## Record extracts
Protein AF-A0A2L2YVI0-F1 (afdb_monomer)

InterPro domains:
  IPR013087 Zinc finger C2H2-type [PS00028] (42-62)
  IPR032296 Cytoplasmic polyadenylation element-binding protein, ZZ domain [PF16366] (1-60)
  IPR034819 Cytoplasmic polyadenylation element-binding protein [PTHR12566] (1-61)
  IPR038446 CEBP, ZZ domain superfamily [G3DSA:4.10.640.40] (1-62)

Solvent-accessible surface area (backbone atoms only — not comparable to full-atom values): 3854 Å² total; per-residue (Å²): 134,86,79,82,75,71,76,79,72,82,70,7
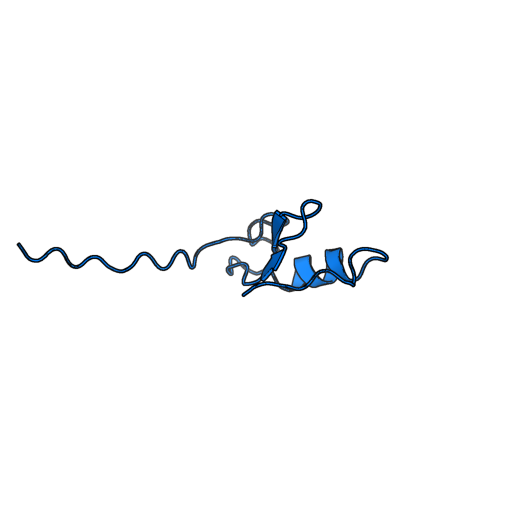5,47,46,10,70,88,53,67,14,71,84,56,81,68,41,55,20,67,28,33,34,84,49,88,91,64,63,42,34,24,26,72,70,54,40,53,67,58,33,69,36,92,93,35,57,84,66,63,74,41,117

Secondary structure (DSSP, 8-state):
---------------TTTTTTTTTT----EEE-STTT-SEE-HHHHHHHHTSTTTTTPPEE-

Foldseek 3Di:
DDDPPPPPPVQQAAFPVCRCVVVVSDHQQWAFPDPVGRTGHHPVRCCVVCVDPPNVPTDTDD

Sequence (62 aa):
KRVEVKPYVLDDQMCDECQGSRCGGKFAPFFCANVTCLQYYCEHCWAAIHSRPGREFHKPRH

Structure (mmCIF, N/CA/C/O backbone):
data_AF-A0A2L2YVI0-F1
#
_entry.id   AF-A0A2L2YVI0-F1
#
loop_
_atom_site.group_PDB
_atom_site.id
_atom_site.type_symbol
_atom_site.label_atom_id
_atom_site.label_alt_id
_atom_site.label_comp_id
_atom_site.label_asym_id
_atom_site.label_entity_id
_atom_site.label_seq_id
_atom_site.pdbx_PDB_ins_code
_atom_site.Cartn_x
_atom_site.Cartn_y
_atom_site.Cartn_z
_atom_site.occupancy
_atom_site.B_iso_or_equiv
_atom_site.auth_seq_id
_atom_site.auth_comp_id
_atom_site.auth_asym_id
_atom_site.auth_atom_id
_atom_site.pdbx_PDB_model_num
ATOM 1 N N . LYS A 1 1 ? -21.454 33.830 6.960 1.00 59.22 1 LYS A N 1
ATOM 2 C CA . LYS A 1 1 ? -21.380 32.352 7.064 1.00 59.22 1 LYS A CA 1
ATOM 3 C C . LYS A 1 1 ? -19.915 31.940 6.903 1.00 59.22 1 LYS A C 1
ATOM 5 O O . LYS A 1 1 ? -19.433 31.947 5.780 1.00 59.22 1 LYS A O 1
ATOM 10 N N . ARG A 1 2 ? -19.169 31.704 7.993 1.00 58.88 2 ARG A N 1
ATOM 11 C CA . ARG A 1 2 ? -17.811 31.140 7.886 1.00 58.88 2 ARG A CA 1
ATOM 12 C C . ARG A 1 2 ? -17.972 29.655 7.575 1.00 58.88 2 ARG A C 1
ATOM 14 O O . ARG A 1 2 ? -18.560 28.935 8.371 1.00 58.88 2 ARG A O 1
ATOM 21 N N . VAL A 1 3 ? -17.568 29.245 6.378 1.00 54.44 3 VAL A N 1
ATOM 22 C CA . VAL A 1 3 ? -17.523 27.834 5.993 1.00 54.44 3 VAL A CA 1
ATOM 23 C C . VAL A 1 3 ? -16.195 27.305 6.512 1.00 54.44 3 VAL A C 1
ATOM 25 O O . VAL A 1 3 ? -15.144 27.629 5.968 1.00 54.44 3 VAL A O 1
ATOM 28 N N . GLU A 1 4 ? -16.245 26.558 7.609 1.00 62.34 4 GLU A N 1
ATOM 29 C CA . GLU A 1 4 ? -15.119 25.752 8.065 1.00 62.34 4 GLU A CA 1
ATOM 30 C C . GLU A 1 4 ? -14.914 24.643 7.033 1.00 62.34 4 GLU A C 1
ATOM 32 O O . GLU A 1 4 ? -15.618 23.633 7.022 1.00 62.34 4 GLU A O 1
ATOM 37 N N . VAL A 1 5 ? -13.985 24.862 6.106 1.00 59.22 5 VAL A N 1
ATOM 38 C CA . VAL A 1 5 ? -13.453 23.775 5.292 1.00 59.22 5 VAL A CA 1
ATOM 39 C C . VAL A 1 5 ? -12.651 22.918 6.261 1.00 59.22 5 VAL A C 1
ATOM 41 O O . VAL A 1 5 ? -11.504 23.234 6.565 1.00 59.22 5 VAL A O 1
ATOM 44 N N . LYS A 1 6 ? -13.270 21.860 6.800 1.00 51.41 6 LYS A N 1
ATOM 45 C CA . LYS A 1 6 ? -12.506 20.734 7.340 1.00 51.41 6 LYS A CA 1
ATOM 46 C C . LYS A 1 6 ? -11.584 20.311 6.196 1.00 51.41 6 LYS A C 1
ATOM 48 O O . LYS A 1 6 ? -12.119 19.943 5.148 1.00 51.41 6 LYS A O 1
ATOM 53 N N . PRO A 1 7 ? -10.252 20.466 6.310 1
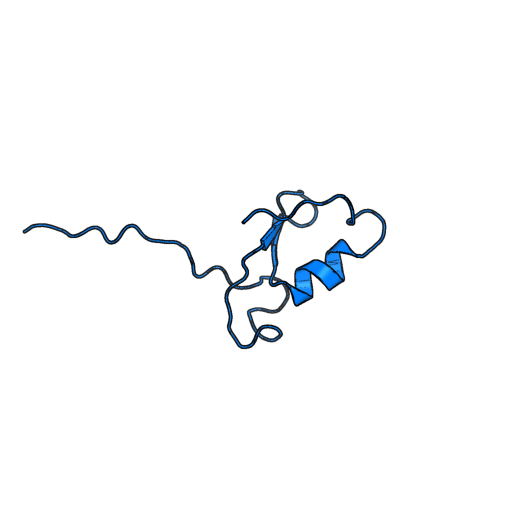.00 52.94 7 PRO A N 1
ATOM 54 C CA . PRO A 1 7 ? -9.364 20.014 5.256 1.00 52.94 7 PRO A CA 1
ATOM 55 C C . PRO A 1 7 ? -9.654 18.526 5.154 1.00 52.94 7 PRO A C 1
ATOM 5
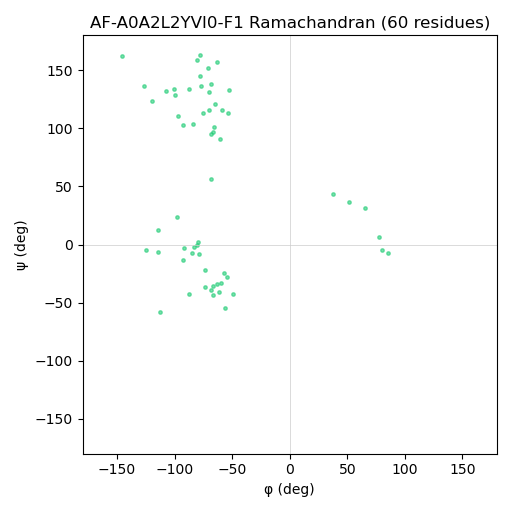7 O O . PRO A 1 7 ? -9.546 17.824 6.155 1.00 52.94 7 PRO A O 1
ATOM 60 N N . TYR A 1 8 ? -10.187 18.087 4.019 1.00 51.62 8 TYR A N 1
ATOM 61 C CA . TYR A 1 8 ? -10.508 16.692 3.786 1.00 51.62 8 TYR A CA 1
ATOM 62
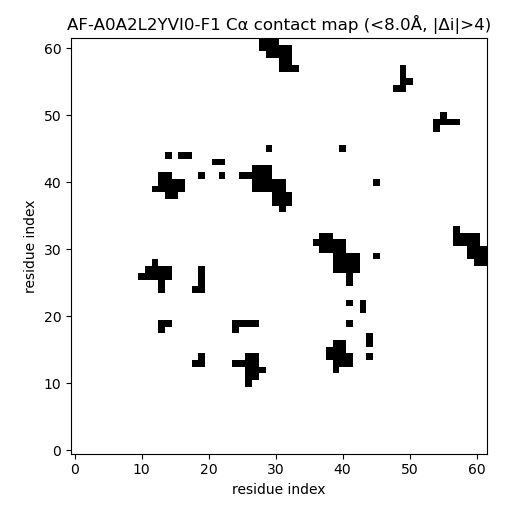 C C . TYR A 1 8 ? -9.195 15.926 3.899 1.00 51.62 8 TYR A C 1
ATOM 64 O O . TYR A 1 8 ? -8.441 15.825 2.934 1.00 51.62 8 TYR A O 1
ATOM 72 N N . VAL A 1 9 ? -8.879 15.461 5.105 1.00 52.75 9 VAL A N 1
ATOM 73 C CA . VAL A 1 9 ? -7.887 14.427 5.295 1.00 52.75 9 VAL A CA 1
ATOM 74 C C . VAL A 1 9 ? -8.542 13.231 4.631 1.00 52.75 9 VAL A C 1
ATOM 76 O O . VAL A 1 9 ? -9.500 12.668 5.151 1.00 52.75 9 VAL A O 1
ATOM 79 N N . LEU A 1 10 ? -8.113 12.938 3.409 1.00 57.62 10 LEU A N 1
ATOM 80 C CA . LEU A 1 10 ? -8.435 11.707 2.700 1.00 57.62 10 LEU A CA 1
ATOM 81 C C . LEU A 1 10 ? -7.728 10.542 3.424 1.00 57.62 10 LEU A C 1
ATOM 83 O O . LEU A 1 10 ? -6.925 9.844 2.818 1.00 57.62 10 LEU A O 1
ATOM 87 N N . ASP A 1 11 ? -7.978 10.372 4.727 1.00 55.97 11 ASP A N 1
ATOM 88 C CA . ASP A 1 11 ? -7.326 9.372 5.589 1.00 55.97 11 ASP A CA 1
ATOM 89 C C . ASP A 1 11 ? -7.994 7.994 5.481 1.00 55.97 11 ASP A C 1
ATOM 91 O O . ASP A 1 11 ? -7.546 7.027 6.087 1.00 55.97 11 ASP A O 1
ATOM 95 N N . ASP A 1 12 ? -9.063 7.886 4.688 1.00 64.62 12 ASP A N 1
ATOM 96 C CA . ASP A 1 12 ? -9.924 6.708 4.671 1.00 64.62 12 ASP A CA 1
ATOM 97 C C . ASP A 1 12 ? -9.616 5.720 3.531 1.00 64.62 12 ASP A C 1
ATOM 99 O O . ASP A 1 12 ? -10.496 4.967 3.106 1.00 64.62 12 ASP A O 1
ATOM 103 N N . GLN A 1 13 ? -8.400 5.709 2.969 1.00 77.81 13 GLN A N 1
ATOM 104 C CA . GLN A 1 13 ? -8.095 4.740 1.909 1.00 77.81 13 GLN A CA 1
ATOM 105 C C . GLN A 1 13 ? -8.008 3.337 2.500 1.00 77.81 13 GLN A C 1
ATOM 107 O O . GLN A 1 13 ? -7.164 3.038 3.343 1.00 77.81 13 GLN A O 1
ATOM 112 N N . MET A 1 14 ? -8.924 2.466 2.086 1.00 87.31 14 MET A N 1
ATOM 113 C CA . MET A 1 14 ? -8.918 1.064 2.480 1.00 87.31 14 MET A CA 1
ATOM 114 
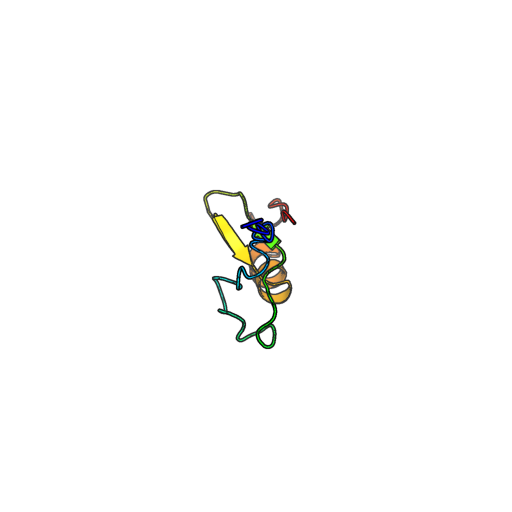C C . MET A 1 14 ? -7.920 0.287 1.628 1.00 87.31 14 MET A C 1
ATOM 116 O O . MET A 1 14 ? -7.541 0.696 0.538 1.00 87.31 14 MET A O 1
ATOM 120 N N . CYS A 1 15 ? -7.479 -0.863 2.129 1.00 91.06 15 CYS A N 1
ATOM 121 C CA . CYS A 1 15 ? -6.610 -1.731 1.346 1.00 91.06 15 CYS A CA 1
ATOM 122 C C . CYS A 1 15 ? -7.370 -2.246 0.124 1.00 91.06 15 CYS A C 1
ATOM 124 O O . CYS A 1 15 ? -8.351 -2.955 0.313 1.00 91.06 15 CYS A O 1
ATOM 126 N N . ASP A 1 16 ? -6.902 -1.985 -1.091 1.00 89.81 16 ASP A N 1
ATOM 127 C CA . ASP A 1 16 ? -7.566 -2.466 -2.310 1.00 89.81 16 ASP A CA 1
ATOM 128 C C . ASP A 1 16 ? -7.574 -4.004 -2.389 1.00 89.81 16 ASP A C 1
ATOM 130 O O . ASP A 1 16 ? -8.551 -4.612 -2.814 1.00 89.81 16 ASP A O 1
ATOM 134 N N . GLU A 1 17 ? -6.519 -4.649 -1.877 1.00 91.31 17 GLU A N 1
ATOM 135 C CA . GLU A 1 17 ? -6.350 -6.109 -1.915 1.00 91.31 17 GLU A CA 1
ATOM 136 C C . GLU A 1 17 ? -7.344 -6.872 -1.024 1.00 91.31 17 GLU A C 1
ATOM 138 O O . GLU A 1 17 ? -7.795 -7.962 -1.365 1.00 91.31 17 GLU A O 1
ATOM 143 N N . CYS A 1 18 ? -7.650 -6.346 0.165 1.00 91.44 18 CYS A N 1
ATOM 144 C CA . CYS A 1 18 ? -8.488 -7.060 1.137 1.00 91.44 18 CYS A CA 1
ATOM 145 C C . CYS A 1 18 ? -9.705 -6.272 1.612 1.00 91.44 18 CYS A C 1
ATOM 147 O O . CYS A 1 18 ? -10.497 -6.803 2.389 1.00 91.44 18 CYS A O 1
ATOM 149 N N . GLN A 1 19 ? -9.835 -5.014 1.200 1.00 87.81 19 GLN A N 1
ATOM 150 C CA . GLN A 1 19 ? -10.922 -4.099 
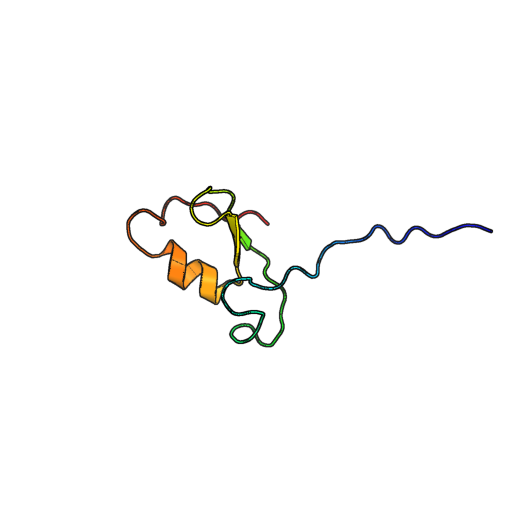1.551 1.00 87.81 19 GLN A CA 1
ATOM 151 C C . GLN A 1 19 ? -11.162 -4.014 3.066 1.00 87.81 19 GLN A C 1
ATOM 153 O O . GLN A 1 19 ? -12.287 -3.969 3.547 1.00 87.81 19 GLN A O 1
ATOM 158 N N . GLY A 1 20 ? -10.080 -4.066 3.851 1.00 85.75 20 GLY A N 1
ATOM 159 C CA . GLY A 1 20 ? -10.135 -4.066 5.317 1.00 85.75 20 GLY A CA 1
ATOM 160 C C . GLY A 1 20 ? -10.453 -5.418 5.965 1.00 85.75 20 GLY A C 1
ATOM 161 O O . GLY A 1 20 ? -10.332 -5.527 7.186 1.00 85.75 20 GLY A O 1
ATOM 162 N N . SER A 1 21 ? -10.753 -6.469 5.194 1.00 87.25 21 SER A N 1
ATOM 163 C CA . SER A 1 21 ? -11.094 -7.806 5.715 1.00 87.25 21 SER A
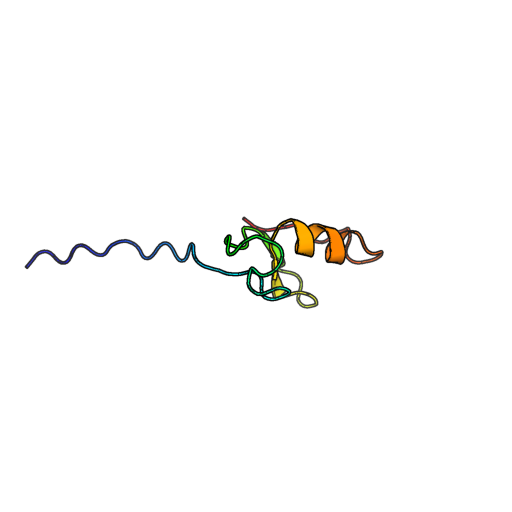 CA 1
ATOM 164 C C . SER A 1 21 ? -9.979 -8.424 6.562 1.00 87.25 21 SER A C 1
ATOM 166 O O . SER A 1 21 ? -10.250 -9.127 7.530 1.00 87.25 21 SER A O 1
ATOM 168 N N . ARG A 1 22 ? -8.709 -8.150 6.230 1.00 84.06 22 ARG A N 1
ATOM 169 C CA . ARG A 1 22 ? -7.543 -8.659 6.982 1.00 84.06 22 ARG A CA 1
ATOM 170 C C . ARG A 1 22 ? -7.042 -7.707 8.063 1.00 84.06 22 ARG A C 1
ATOM 172 O O . ARG A 1 22 ? -6.234 -8.102 8.891 1.00 84.06 22 ARG A O 1
ATOM 179 N N . CYS A 1 23 ? -7.497 -6.460 8.039 1.00 81.19 23 CYS A N 1
ATOM 180 C CA . CYS A 1 23 ? -6.975 -5.381 8.873 1.00 81.19 23 CYS A CA 1
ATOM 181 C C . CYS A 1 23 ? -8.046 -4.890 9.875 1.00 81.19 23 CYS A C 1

## Exercise details
Starting with the first line of the data above, write out each line exactly up to and including the line that holds "KRVEVKPYVLDDQMCDECQGSRCGGKFAPFFCANVTCLQYYCEHCWAAIHSRPGREFHKPRH". Pictures stay out.

## Answer section
Protein AF-A0A2L2YVI0-F1 (afdb_monomer)

InterPro domains:
  IPR013087 Zinc finger C2H2-type [PS00028] (42-62)
  IPR032296 Cytoplasmic polyadenylation element-binding protein, ZZ domain [PF16366] (1-60)
  IPR034819 Cytoplasmic polyadenylation element-binding protein [PTHR12566] (1-61)
  IPR038446 CEBP, ZZ domain superfamily [G3DSA:4.10.640.40] (1-62)

Solvent-accessible surface area (backbone atoms only — not comparable to full-atom values): 3854 Å² total; per-residue (Å²): 134,86,79,82,75,71,76,79,72,82,70,7
5,47,46,10,70,88,53,67,14,71,84,56,81,68,41,55,20,67,28,33,34,84,49,88,91,64,63,42,34,24,26,72,70,54,40,53,67,58,33,69,36,92,93,35,57,84,66,63,74,41,117

Secondary structure (DSSP, 8-state):
---------------TTTTTTTTTT----EEE-STTT-SEE-HHHHHHHHTSTTTTTPPEE-

Foldseek 3Di:
DDDPPPPPPVQQAAFPVCRCVVVVSDHQQWAFPDPVGRTGHHPVRCCVVCVDPPNVPTDTDD

Sequence (62 aa):
KRVEVKPYVLDDQMCDECQGSRCGGKFAPFFCANVTCLQYYCEHCWAAIHSRPGREFHKPRH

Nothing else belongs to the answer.